[[ Entries provided open ]]
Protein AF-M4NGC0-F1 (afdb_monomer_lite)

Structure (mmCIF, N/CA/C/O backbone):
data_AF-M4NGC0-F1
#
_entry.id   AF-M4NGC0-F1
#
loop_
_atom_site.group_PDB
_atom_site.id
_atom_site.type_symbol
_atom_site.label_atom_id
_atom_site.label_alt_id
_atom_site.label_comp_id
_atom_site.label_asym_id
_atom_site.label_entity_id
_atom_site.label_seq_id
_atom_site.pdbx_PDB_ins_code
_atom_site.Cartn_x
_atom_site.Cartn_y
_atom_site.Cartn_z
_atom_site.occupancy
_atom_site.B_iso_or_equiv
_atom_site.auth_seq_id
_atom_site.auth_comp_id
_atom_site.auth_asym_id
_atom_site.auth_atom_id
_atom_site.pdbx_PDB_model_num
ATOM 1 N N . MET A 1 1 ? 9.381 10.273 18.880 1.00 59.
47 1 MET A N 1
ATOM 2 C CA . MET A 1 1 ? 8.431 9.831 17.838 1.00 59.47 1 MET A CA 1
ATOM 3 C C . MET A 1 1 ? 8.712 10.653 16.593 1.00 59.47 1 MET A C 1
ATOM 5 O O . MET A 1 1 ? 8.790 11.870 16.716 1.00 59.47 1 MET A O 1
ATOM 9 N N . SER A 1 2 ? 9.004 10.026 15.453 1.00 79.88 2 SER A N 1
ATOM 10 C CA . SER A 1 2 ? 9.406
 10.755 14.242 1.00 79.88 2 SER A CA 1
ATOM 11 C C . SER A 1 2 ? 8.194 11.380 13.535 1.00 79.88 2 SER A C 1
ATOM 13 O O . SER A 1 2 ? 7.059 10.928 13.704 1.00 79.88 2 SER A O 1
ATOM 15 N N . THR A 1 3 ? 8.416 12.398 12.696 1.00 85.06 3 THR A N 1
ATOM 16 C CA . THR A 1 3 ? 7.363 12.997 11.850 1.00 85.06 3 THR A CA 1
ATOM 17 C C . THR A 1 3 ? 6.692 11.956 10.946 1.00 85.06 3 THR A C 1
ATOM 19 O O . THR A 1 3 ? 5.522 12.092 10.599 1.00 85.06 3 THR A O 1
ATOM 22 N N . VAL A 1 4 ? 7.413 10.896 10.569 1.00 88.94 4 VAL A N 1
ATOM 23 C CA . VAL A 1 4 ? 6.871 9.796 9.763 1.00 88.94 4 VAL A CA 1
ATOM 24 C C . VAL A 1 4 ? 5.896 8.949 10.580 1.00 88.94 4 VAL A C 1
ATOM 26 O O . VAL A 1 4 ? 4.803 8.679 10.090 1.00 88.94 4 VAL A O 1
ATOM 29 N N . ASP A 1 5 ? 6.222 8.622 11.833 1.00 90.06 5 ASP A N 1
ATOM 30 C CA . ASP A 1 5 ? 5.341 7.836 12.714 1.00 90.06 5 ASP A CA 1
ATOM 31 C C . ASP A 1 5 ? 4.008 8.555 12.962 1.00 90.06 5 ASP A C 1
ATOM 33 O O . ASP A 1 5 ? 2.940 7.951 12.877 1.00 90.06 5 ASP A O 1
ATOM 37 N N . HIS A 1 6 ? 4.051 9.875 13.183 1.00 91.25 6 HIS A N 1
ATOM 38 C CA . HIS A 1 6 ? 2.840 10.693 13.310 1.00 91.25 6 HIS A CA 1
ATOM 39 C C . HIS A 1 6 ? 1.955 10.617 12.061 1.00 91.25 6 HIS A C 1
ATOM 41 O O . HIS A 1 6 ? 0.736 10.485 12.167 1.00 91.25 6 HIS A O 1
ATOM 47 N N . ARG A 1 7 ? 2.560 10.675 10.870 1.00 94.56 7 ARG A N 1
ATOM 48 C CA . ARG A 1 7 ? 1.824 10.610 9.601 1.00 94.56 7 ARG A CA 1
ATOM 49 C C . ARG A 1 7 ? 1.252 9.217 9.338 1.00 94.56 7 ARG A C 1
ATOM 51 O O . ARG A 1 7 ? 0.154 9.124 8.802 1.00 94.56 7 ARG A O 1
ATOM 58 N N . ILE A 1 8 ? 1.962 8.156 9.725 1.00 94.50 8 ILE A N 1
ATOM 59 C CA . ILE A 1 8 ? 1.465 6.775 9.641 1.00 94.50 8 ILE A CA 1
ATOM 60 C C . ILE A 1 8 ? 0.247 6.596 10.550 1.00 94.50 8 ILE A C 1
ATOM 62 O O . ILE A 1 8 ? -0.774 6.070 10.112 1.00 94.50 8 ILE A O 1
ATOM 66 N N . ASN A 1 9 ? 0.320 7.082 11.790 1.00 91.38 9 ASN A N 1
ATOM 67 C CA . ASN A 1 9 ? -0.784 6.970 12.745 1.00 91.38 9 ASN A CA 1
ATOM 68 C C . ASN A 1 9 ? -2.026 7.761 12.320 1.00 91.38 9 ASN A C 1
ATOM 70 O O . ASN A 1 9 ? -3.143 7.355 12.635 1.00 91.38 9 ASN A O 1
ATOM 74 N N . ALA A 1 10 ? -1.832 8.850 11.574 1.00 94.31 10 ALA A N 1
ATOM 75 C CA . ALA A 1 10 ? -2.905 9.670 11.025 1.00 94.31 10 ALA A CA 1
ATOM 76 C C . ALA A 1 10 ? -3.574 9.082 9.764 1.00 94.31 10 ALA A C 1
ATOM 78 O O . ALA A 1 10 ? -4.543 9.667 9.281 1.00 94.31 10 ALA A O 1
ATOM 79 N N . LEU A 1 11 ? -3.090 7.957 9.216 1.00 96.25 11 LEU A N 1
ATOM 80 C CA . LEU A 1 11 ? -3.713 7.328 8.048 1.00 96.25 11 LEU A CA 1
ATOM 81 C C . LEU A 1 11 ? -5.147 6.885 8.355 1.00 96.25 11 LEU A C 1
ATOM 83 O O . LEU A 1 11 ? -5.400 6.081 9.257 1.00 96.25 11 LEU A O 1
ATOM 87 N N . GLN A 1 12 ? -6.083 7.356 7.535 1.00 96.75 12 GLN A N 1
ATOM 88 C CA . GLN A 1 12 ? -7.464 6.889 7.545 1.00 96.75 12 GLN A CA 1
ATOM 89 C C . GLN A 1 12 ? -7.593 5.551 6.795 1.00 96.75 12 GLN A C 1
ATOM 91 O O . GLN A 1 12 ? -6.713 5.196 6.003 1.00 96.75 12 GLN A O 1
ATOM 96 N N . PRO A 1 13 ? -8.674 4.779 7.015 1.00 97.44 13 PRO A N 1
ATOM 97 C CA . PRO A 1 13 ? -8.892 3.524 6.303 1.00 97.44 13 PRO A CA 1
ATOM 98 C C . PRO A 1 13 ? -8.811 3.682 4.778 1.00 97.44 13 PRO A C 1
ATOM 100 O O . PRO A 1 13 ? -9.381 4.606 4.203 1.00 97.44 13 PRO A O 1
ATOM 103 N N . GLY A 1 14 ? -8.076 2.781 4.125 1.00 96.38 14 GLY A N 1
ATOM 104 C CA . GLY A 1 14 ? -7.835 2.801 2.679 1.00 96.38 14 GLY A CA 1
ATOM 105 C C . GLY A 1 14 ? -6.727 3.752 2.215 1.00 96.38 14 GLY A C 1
[[ Entries provided closed ]]
[[ Entries provided open ]]
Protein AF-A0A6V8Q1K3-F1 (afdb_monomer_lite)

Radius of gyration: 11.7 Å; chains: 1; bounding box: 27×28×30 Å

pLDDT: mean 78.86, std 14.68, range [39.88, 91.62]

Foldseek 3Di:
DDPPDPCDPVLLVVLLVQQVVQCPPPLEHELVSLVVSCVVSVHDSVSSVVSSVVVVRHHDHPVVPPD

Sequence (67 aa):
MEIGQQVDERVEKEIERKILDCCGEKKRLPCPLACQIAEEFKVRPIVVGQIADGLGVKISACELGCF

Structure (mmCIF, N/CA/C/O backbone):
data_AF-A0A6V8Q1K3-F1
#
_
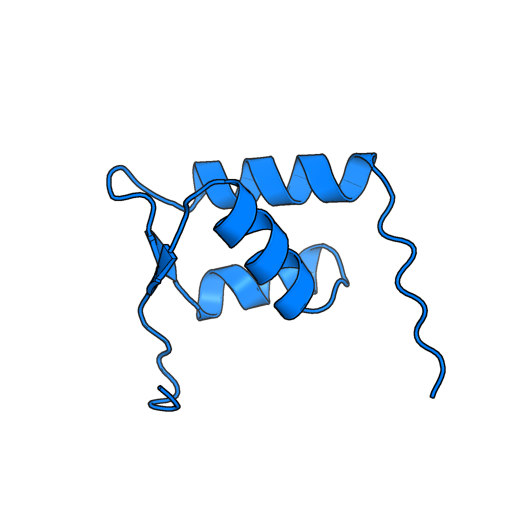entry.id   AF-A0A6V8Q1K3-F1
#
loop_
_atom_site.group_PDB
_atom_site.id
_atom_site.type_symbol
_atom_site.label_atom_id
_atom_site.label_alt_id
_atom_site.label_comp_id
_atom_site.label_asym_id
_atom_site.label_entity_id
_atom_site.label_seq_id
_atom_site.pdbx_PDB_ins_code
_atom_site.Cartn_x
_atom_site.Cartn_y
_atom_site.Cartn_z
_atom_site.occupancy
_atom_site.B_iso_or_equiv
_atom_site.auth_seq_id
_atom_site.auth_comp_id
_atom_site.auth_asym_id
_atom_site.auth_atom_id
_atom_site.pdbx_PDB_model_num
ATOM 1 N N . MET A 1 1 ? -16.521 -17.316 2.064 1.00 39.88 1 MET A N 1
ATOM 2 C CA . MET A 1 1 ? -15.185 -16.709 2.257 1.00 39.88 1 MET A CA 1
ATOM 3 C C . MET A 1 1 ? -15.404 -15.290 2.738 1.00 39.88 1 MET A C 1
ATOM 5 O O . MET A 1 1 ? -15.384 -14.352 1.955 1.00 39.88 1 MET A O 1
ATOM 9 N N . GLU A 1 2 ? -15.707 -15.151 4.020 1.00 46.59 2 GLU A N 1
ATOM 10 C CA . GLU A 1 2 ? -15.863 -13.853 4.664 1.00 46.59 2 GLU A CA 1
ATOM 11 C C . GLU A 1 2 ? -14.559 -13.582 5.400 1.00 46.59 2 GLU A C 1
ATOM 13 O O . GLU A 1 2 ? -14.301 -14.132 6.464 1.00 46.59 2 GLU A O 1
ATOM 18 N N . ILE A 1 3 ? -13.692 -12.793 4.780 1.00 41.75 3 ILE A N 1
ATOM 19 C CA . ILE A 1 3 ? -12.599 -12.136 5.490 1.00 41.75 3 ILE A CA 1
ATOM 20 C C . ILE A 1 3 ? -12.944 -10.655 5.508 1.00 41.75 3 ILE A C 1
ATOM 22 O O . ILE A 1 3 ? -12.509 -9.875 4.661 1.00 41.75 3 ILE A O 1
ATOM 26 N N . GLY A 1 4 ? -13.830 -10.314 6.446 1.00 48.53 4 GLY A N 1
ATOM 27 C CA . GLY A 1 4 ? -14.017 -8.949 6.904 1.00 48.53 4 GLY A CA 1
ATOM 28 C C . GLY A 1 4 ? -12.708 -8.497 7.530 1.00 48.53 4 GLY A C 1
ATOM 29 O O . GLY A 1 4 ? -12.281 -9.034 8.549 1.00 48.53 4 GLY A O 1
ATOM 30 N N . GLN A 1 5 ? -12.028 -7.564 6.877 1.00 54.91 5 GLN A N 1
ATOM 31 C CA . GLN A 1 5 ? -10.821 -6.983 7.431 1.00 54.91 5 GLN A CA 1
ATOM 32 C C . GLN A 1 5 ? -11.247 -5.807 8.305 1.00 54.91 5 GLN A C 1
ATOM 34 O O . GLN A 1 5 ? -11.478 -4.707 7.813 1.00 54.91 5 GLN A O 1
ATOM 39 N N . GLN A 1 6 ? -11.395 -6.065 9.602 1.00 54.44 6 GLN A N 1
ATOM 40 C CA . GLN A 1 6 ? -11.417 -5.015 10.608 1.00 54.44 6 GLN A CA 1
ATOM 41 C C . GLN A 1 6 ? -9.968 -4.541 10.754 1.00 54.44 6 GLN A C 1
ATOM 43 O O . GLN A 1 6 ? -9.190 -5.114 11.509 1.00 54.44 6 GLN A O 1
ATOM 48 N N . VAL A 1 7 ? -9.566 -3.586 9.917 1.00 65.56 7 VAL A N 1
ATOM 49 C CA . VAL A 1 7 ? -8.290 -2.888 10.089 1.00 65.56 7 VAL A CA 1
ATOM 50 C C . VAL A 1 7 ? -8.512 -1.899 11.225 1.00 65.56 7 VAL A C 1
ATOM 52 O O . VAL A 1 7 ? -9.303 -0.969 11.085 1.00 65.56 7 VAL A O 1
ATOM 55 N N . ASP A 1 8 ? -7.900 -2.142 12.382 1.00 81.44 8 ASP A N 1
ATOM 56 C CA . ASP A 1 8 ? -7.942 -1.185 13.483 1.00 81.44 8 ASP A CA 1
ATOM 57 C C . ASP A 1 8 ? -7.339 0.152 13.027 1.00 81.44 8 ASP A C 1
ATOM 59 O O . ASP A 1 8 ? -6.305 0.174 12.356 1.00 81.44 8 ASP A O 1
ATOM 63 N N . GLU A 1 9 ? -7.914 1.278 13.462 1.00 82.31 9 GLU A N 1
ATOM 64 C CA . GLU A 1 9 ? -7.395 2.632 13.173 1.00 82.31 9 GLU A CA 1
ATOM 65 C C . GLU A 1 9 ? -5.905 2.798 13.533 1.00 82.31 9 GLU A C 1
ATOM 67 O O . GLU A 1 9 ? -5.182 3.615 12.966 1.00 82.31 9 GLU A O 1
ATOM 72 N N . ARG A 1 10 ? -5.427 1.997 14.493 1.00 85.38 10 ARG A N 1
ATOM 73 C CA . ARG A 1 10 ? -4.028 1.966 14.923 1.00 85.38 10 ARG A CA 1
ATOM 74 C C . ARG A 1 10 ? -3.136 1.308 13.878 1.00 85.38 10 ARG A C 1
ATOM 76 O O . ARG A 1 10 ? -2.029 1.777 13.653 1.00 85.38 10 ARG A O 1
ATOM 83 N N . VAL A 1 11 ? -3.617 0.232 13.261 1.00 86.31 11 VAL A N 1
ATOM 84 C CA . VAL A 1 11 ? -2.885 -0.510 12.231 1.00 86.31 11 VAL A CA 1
[[ Entries provided closed ]]
Word for word, restate the lines of the data above that fall between the line holding "ATOM 65 C C" and the line holding "ATOM 84 C CA", inclusive, and no other lines.

Result:
ATOM 65 C C . GLU A 1 9 ? -5.905 2.798 13.533 1.00 82.31 9 GLU A C 1
ATOM 67 O O . GLU A 1 9 ? -5.182 3.615 12.966 1.00 82.31 9 GLU A O 1
ATOM 72 N N . ARG A 1 10 ? -5.427 1.997 14.493 1.00 85.38 10 ARG A N 1
ATOM 73 C CA . ARG A 1 10 ? -4.028 1.966 14.923 1.00 85.38 10 ARG A CA 1
ATOM 74 C C . ARG A 1 10 ? -3.136 1.308 13.878 1.00 85.38 10 ARG A C 1
ATOM 76 O O . ARG A 1 10 ? -2.029 1.777 13.653 1.00 85.38 10 ARG A O 1
ATOM 83 N N . VAL A 1 11 ? -3.617 0.232 13.261 1.00 86.31 11 VAL A N 1
ATOM 84 C CA . VAL A 1 11 ? -2.885 -0.510 12.231 1.00 86.31 11 VAL A CA 1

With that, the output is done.